MATERIAL PROVIDED section start

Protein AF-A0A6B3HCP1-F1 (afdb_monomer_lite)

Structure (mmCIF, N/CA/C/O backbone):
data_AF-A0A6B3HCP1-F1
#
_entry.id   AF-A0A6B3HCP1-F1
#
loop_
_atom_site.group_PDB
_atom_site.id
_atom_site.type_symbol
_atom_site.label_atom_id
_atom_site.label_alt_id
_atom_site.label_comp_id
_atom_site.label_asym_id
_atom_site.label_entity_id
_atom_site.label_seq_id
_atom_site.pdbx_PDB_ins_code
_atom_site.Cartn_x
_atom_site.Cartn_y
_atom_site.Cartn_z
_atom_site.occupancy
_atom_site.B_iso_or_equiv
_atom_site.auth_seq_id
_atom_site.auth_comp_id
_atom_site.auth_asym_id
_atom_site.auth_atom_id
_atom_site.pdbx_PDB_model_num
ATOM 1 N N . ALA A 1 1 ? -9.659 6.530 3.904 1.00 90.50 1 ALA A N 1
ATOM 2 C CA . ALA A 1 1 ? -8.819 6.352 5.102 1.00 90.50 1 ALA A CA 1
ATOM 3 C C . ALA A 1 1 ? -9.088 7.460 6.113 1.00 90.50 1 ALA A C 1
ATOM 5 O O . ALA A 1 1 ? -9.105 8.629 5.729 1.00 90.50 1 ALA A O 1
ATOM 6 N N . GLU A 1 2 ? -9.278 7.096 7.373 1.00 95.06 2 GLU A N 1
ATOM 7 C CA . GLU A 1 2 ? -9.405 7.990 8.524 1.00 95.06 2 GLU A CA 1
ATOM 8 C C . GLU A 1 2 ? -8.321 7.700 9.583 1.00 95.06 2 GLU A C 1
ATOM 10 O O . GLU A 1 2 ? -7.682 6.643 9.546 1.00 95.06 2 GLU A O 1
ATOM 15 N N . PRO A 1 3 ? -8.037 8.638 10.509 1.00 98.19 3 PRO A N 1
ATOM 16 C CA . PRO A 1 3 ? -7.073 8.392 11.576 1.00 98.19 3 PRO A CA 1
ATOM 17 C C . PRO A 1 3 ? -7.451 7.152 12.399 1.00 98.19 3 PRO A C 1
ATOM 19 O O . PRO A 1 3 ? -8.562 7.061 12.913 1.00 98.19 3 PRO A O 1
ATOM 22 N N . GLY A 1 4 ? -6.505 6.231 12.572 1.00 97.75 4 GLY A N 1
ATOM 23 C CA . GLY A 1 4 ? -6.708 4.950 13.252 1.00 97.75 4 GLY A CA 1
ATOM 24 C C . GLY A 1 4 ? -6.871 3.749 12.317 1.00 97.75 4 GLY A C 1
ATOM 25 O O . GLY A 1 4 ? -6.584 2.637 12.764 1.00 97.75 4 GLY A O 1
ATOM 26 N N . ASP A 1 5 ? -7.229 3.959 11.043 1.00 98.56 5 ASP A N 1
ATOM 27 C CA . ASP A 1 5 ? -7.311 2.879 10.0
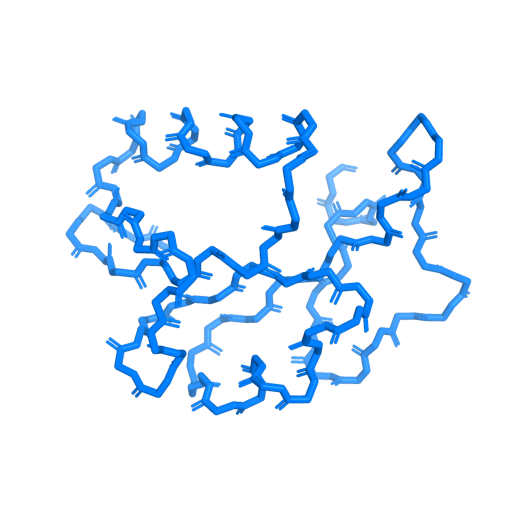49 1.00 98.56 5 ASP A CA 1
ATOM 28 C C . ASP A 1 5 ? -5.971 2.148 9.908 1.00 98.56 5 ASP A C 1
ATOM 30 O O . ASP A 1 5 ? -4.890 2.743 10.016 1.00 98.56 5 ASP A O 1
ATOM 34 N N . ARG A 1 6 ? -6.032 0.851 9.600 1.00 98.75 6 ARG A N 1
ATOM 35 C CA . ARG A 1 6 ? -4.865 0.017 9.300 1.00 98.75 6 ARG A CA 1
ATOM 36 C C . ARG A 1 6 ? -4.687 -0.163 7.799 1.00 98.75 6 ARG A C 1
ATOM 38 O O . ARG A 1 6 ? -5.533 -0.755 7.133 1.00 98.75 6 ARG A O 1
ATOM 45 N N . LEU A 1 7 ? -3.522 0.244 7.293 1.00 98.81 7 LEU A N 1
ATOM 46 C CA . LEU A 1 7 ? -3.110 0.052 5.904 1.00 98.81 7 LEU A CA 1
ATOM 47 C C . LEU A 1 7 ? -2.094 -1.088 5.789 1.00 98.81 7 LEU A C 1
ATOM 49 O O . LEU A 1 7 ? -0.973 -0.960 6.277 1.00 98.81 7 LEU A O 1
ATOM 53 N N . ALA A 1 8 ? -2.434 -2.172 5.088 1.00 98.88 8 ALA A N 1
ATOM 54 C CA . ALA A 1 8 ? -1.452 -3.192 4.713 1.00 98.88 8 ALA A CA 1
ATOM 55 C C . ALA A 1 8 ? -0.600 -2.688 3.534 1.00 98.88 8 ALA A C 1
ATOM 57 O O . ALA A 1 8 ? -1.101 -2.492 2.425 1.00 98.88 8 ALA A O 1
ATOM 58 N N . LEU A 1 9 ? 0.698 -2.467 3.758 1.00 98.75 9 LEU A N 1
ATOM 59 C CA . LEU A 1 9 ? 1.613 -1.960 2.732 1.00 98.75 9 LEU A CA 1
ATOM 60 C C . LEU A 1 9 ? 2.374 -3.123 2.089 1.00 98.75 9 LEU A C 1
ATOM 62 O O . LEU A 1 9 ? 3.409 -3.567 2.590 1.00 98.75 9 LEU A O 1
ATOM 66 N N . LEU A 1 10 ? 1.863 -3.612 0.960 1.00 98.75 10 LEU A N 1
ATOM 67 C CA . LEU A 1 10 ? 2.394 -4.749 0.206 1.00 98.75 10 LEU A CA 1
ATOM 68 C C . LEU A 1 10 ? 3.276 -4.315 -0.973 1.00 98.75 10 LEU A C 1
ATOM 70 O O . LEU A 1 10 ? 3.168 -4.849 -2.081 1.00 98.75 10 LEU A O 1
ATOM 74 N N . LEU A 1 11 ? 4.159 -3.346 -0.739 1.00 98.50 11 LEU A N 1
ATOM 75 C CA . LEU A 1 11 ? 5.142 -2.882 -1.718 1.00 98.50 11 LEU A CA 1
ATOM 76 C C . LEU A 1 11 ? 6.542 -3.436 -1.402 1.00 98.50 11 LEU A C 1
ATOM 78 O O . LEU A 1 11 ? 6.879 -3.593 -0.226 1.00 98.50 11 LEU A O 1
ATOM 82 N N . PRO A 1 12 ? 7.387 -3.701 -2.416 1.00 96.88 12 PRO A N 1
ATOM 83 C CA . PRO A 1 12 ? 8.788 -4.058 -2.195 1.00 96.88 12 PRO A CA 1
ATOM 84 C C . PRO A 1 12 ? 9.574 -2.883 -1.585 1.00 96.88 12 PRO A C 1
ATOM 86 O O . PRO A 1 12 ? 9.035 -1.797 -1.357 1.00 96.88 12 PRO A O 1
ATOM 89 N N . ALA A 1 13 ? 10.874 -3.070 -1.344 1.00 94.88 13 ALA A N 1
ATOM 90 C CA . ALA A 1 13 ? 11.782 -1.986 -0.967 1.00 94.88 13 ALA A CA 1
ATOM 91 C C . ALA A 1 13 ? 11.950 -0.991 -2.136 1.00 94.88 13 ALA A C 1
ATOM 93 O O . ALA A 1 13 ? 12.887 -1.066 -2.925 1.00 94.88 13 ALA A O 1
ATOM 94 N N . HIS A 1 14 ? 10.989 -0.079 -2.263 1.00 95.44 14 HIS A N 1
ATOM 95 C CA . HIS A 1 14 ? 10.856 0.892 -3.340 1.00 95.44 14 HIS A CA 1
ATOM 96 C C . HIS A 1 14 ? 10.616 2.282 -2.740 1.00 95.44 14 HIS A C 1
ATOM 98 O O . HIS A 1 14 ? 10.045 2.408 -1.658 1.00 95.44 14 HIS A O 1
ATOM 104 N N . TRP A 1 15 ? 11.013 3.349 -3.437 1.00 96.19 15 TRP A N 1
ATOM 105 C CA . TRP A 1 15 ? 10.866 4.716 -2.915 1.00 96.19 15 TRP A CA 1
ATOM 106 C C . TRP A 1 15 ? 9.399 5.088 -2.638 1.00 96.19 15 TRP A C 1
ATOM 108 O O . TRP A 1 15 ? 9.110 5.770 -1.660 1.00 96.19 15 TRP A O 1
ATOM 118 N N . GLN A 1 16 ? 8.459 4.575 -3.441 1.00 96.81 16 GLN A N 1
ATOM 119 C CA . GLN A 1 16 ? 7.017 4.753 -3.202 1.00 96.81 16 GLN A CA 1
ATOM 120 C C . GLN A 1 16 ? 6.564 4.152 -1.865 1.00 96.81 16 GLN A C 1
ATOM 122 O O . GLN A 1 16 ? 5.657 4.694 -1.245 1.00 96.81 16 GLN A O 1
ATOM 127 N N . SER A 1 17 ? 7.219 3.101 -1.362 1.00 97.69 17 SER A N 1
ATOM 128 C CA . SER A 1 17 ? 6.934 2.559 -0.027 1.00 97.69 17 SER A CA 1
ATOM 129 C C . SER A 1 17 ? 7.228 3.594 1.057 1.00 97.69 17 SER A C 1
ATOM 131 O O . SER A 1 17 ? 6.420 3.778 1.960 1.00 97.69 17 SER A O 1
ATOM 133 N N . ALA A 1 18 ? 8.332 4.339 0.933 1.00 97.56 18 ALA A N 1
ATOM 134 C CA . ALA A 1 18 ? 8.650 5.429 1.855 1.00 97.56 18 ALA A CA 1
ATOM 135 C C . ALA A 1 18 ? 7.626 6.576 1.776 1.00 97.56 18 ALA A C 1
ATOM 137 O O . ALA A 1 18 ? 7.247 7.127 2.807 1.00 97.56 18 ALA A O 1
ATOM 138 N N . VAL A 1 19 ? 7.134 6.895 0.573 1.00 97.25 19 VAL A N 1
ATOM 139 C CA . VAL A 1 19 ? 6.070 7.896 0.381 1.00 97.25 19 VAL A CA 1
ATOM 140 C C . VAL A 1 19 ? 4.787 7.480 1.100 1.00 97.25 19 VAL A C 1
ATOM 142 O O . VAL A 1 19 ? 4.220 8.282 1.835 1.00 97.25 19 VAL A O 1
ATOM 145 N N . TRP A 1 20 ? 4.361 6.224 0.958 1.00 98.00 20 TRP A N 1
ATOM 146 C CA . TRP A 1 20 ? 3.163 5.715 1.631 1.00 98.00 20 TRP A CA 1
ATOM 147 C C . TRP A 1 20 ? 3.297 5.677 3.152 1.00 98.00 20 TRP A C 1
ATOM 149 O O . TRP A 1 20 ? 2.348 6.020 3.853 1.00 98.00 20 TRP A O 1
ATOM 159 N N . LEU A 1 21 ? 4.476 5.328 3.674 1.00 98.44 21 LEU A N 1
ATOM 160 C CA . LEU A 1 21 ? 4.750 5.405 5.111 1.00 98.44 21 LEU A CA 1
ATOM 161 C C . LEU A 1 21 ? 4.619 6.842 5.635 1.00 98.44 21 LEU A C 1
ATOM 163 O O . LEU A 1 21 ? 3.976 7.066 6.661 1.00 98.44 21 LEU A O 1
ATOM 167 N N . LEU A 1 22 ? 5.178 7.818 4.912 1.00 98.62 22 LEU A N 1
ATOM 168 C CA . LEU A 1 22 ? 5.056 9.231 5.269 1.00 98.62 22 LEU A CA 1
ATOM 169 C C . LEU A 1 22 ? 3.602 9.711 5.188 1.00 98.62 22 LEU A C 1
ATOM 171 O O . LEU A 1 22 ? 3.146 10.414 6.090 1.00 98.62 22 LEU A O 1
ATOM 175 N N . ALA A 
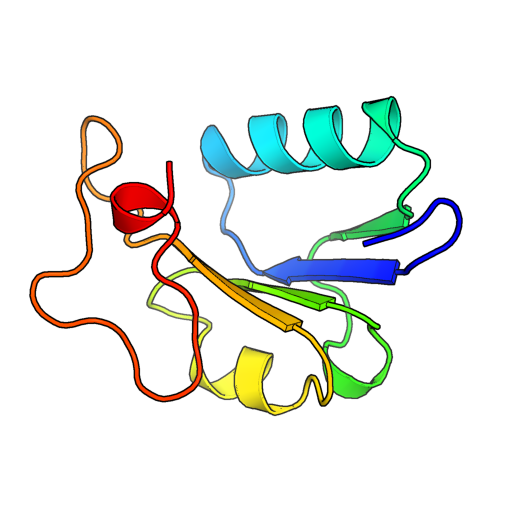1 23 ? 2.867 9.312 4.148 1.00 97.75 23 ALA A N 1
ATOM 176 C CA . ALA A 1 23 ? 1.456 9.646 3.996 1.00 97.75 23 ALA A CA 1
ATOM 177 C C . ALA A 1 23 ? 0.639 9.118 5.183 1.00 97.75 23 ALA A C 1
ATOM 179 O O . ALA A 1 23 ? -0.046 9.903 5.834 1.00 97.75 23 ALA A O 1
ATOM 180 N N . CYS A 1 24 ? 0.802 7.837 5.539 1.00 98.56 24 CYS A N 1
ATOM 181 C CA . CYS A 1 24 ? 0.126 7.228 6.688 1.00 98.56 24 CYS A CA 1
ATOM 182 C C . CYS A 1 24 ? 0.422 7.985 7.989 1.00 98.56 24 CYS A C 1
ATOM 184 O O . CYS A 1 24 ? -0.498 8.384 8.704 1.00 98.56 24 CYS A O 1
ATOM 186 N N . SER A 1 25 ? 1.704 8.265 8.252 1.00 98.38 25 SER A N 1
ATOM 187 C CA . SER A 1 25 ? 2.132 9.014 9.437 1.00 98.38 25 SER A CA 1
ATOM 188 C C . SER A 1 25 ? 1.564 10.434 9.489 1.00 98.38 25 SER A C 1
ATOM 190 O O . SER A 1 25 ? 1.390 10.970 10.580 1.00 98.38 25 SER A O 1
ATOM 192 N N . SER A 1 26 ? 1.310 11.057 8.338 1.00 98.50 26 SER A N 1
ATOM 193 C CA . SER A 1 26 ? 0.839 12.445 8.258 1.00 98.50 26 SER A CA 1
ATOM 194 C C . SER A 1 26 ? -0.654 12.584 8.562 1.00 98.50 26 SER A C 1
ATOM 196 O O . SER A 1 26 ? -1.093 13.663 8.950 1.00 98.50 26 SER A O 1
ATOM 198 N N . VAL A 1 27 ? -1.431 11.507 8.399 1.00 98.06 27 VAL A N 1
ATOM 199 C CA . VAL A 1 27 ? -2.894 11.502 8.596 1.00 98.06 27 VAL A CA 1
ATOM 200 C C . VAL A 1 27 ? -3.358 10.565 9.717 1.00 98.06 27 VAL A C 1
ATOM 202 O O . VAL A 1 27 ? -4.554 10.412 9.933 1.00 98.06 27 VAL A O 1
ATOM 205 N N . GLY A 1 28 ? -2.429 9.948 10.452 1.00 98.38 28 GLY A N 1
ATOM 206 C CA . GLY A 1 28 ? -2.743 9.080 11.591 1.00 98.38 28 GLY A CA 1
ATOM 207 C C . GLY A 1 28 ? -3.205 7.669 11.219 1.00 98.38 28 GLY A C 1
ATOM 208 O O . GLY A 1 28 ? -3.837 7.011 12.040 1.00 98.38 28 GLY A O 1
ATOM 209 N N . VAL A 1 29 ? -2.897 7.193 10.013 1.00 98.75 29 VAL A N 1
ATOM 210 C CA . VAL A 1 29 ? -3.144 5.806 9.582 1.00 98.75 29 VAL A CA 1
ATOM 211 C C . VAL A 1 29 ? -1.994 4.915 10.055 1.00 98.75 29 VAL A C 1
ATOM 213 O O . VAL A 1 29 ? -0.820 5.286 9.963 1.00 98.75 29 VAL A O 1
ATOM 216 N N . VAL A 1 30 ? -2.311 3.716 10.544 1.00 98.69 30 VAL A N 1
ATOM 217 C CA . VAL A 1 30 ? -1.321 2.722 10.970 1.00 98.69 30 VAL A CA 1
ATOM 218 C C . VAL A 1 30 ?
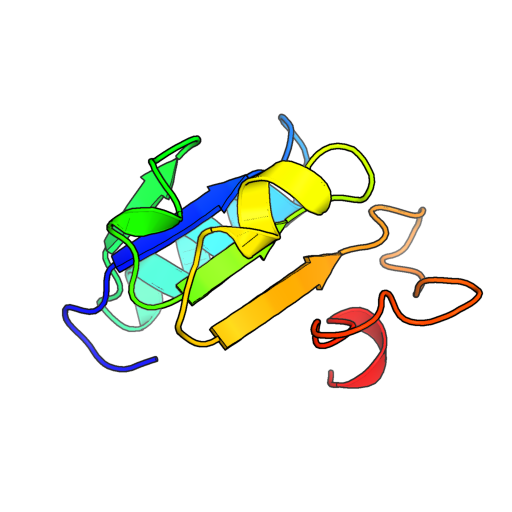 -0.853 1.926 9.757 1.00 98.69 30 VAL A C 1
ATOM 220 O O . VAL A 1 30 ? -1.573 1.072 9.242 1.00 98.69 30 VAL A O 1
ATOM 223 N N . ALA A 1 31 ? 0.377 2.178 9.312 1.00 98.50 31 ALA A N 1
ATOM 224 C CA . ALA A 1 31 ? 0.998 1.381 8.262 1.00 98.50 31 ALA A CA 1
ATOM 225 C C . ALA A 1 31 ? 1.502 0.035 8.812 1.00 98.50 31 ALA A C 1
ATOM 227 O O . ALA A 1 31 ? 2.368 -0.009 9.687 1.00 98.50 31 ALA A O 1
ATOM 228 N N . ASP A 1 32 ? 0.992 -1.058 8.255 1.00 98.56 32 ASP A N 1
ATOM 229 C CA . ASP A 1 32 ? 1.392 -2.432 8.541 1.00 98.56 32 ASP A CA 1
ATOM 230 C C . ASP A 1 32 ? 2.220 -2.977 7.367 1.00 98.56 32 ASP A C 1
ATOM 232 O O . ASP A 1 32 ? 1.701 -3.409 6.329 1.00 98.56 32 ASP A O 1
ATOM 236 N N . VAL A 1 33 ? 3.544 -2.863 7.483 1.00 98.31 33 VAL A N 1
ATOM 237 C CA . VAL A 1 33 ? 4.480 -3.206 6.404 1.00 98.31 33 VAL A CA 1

MATERIAL PROVIDED section end

Your answer should consist solely of the lines above from the line with "ATOM 182 C C" to the line with "ATOM 213 O O", both included, reproduced exactly.

ATOM 182 C C . CYS A 1 24 ? 0.422 7.985 7.989 1.00 98.56 24 CYS A C 1
ATOM 184 O O . CYS A 1 24 ? -0.498 8.384 8.704 1.00 98.56 24 CYS A O 1
ATOM 186 N N . SER A 1 25 ? 1.704 8.265 8.252 1.00 98.38 25 SER A N 1
ATOM 187 C CA . SER A 1 25 ? 2.132 9.014 9.437 1.00 98.38 25 SER A CA 1
ATOM 188 C C . SER A 1 25 ? 1.564 10.434 9.489 1.00 98.38 25 SER A C 1
ATOM 190 O O . SER A 1 25 ? 1.390 10.970 10.580 1.00 98.38 25 SER A O 1
ATOM 192 N N . SER A 1 26 ? 1.310 11.057 8.338 1.00 98.50 26 SER A N 1
ATOM 193 C CA . SER A 1 26 ? 0.839 12.445 8.258 1.00 98.50 26 SER A CA 1
ATOM 194 C C . SER A 1 26 ? -0.654 12.584 8.562 1.00 98.50 26 SER A C 1
ATOM 196 O O . SER A 1 26 ? -1.093 13.663 8.950 1.00 98.50 26 SER A O 1
ATOM 198 N N . VAL A 1 27 ? -1.431 11.507 8.399 1.00 98.06 27 VAL A N 1
ATOM 199 C CA . VAL A 1 27 ? -2.894 11.502 8.596 1.00 98.06 27 VAL A CA 1
ATOM 200 C C . VAL A 1 27 ? -3.358 10.565 9.717 1.00 98.06 27 VAL A C 1
ATOM 202 O O . VAL A 1 27 ? -4.554 10.412 9.933 1.00 98.06 27 VAL A O 1
ATOM 205 N N . GLY A 1 28 ? -2.429 9.948 10.452 1.00 98.38 28 GLY A N 1
ATOM 206 C CA . GLY A 1 28 ? -2.743 9.080 11.591 1.00 98.38 28 GLY A CA 1
ATOM 207 C C . GLY A 1 28 ? -3.205 7.669 11.219 1.00 98.38 28 GLY A C 1
ATOM 208 O O . GLY A 1 28 ? -3.837 7.011 12.040 1.00 98.38 28 GLY A O 1
ATOM 209 N N . VAL A 1 29 ? -2.897 7.193 10.013 1.00 98.75 29 VAL A N 1
ATOM 210 C CA . VAL A 1 29 ? -3.144 5.806 9.582 1.00 98.75 29 VAL A CA 1
ATOM 211 C C . VAL A 1 29 ? -1.994 4.915 10.055 1.00 98.75 29 VAL A C 1
ATOM 213 O O . VAL A 1 29 ? -0.820 5.286 9.963 1.00 98.75 29 VAL A O 1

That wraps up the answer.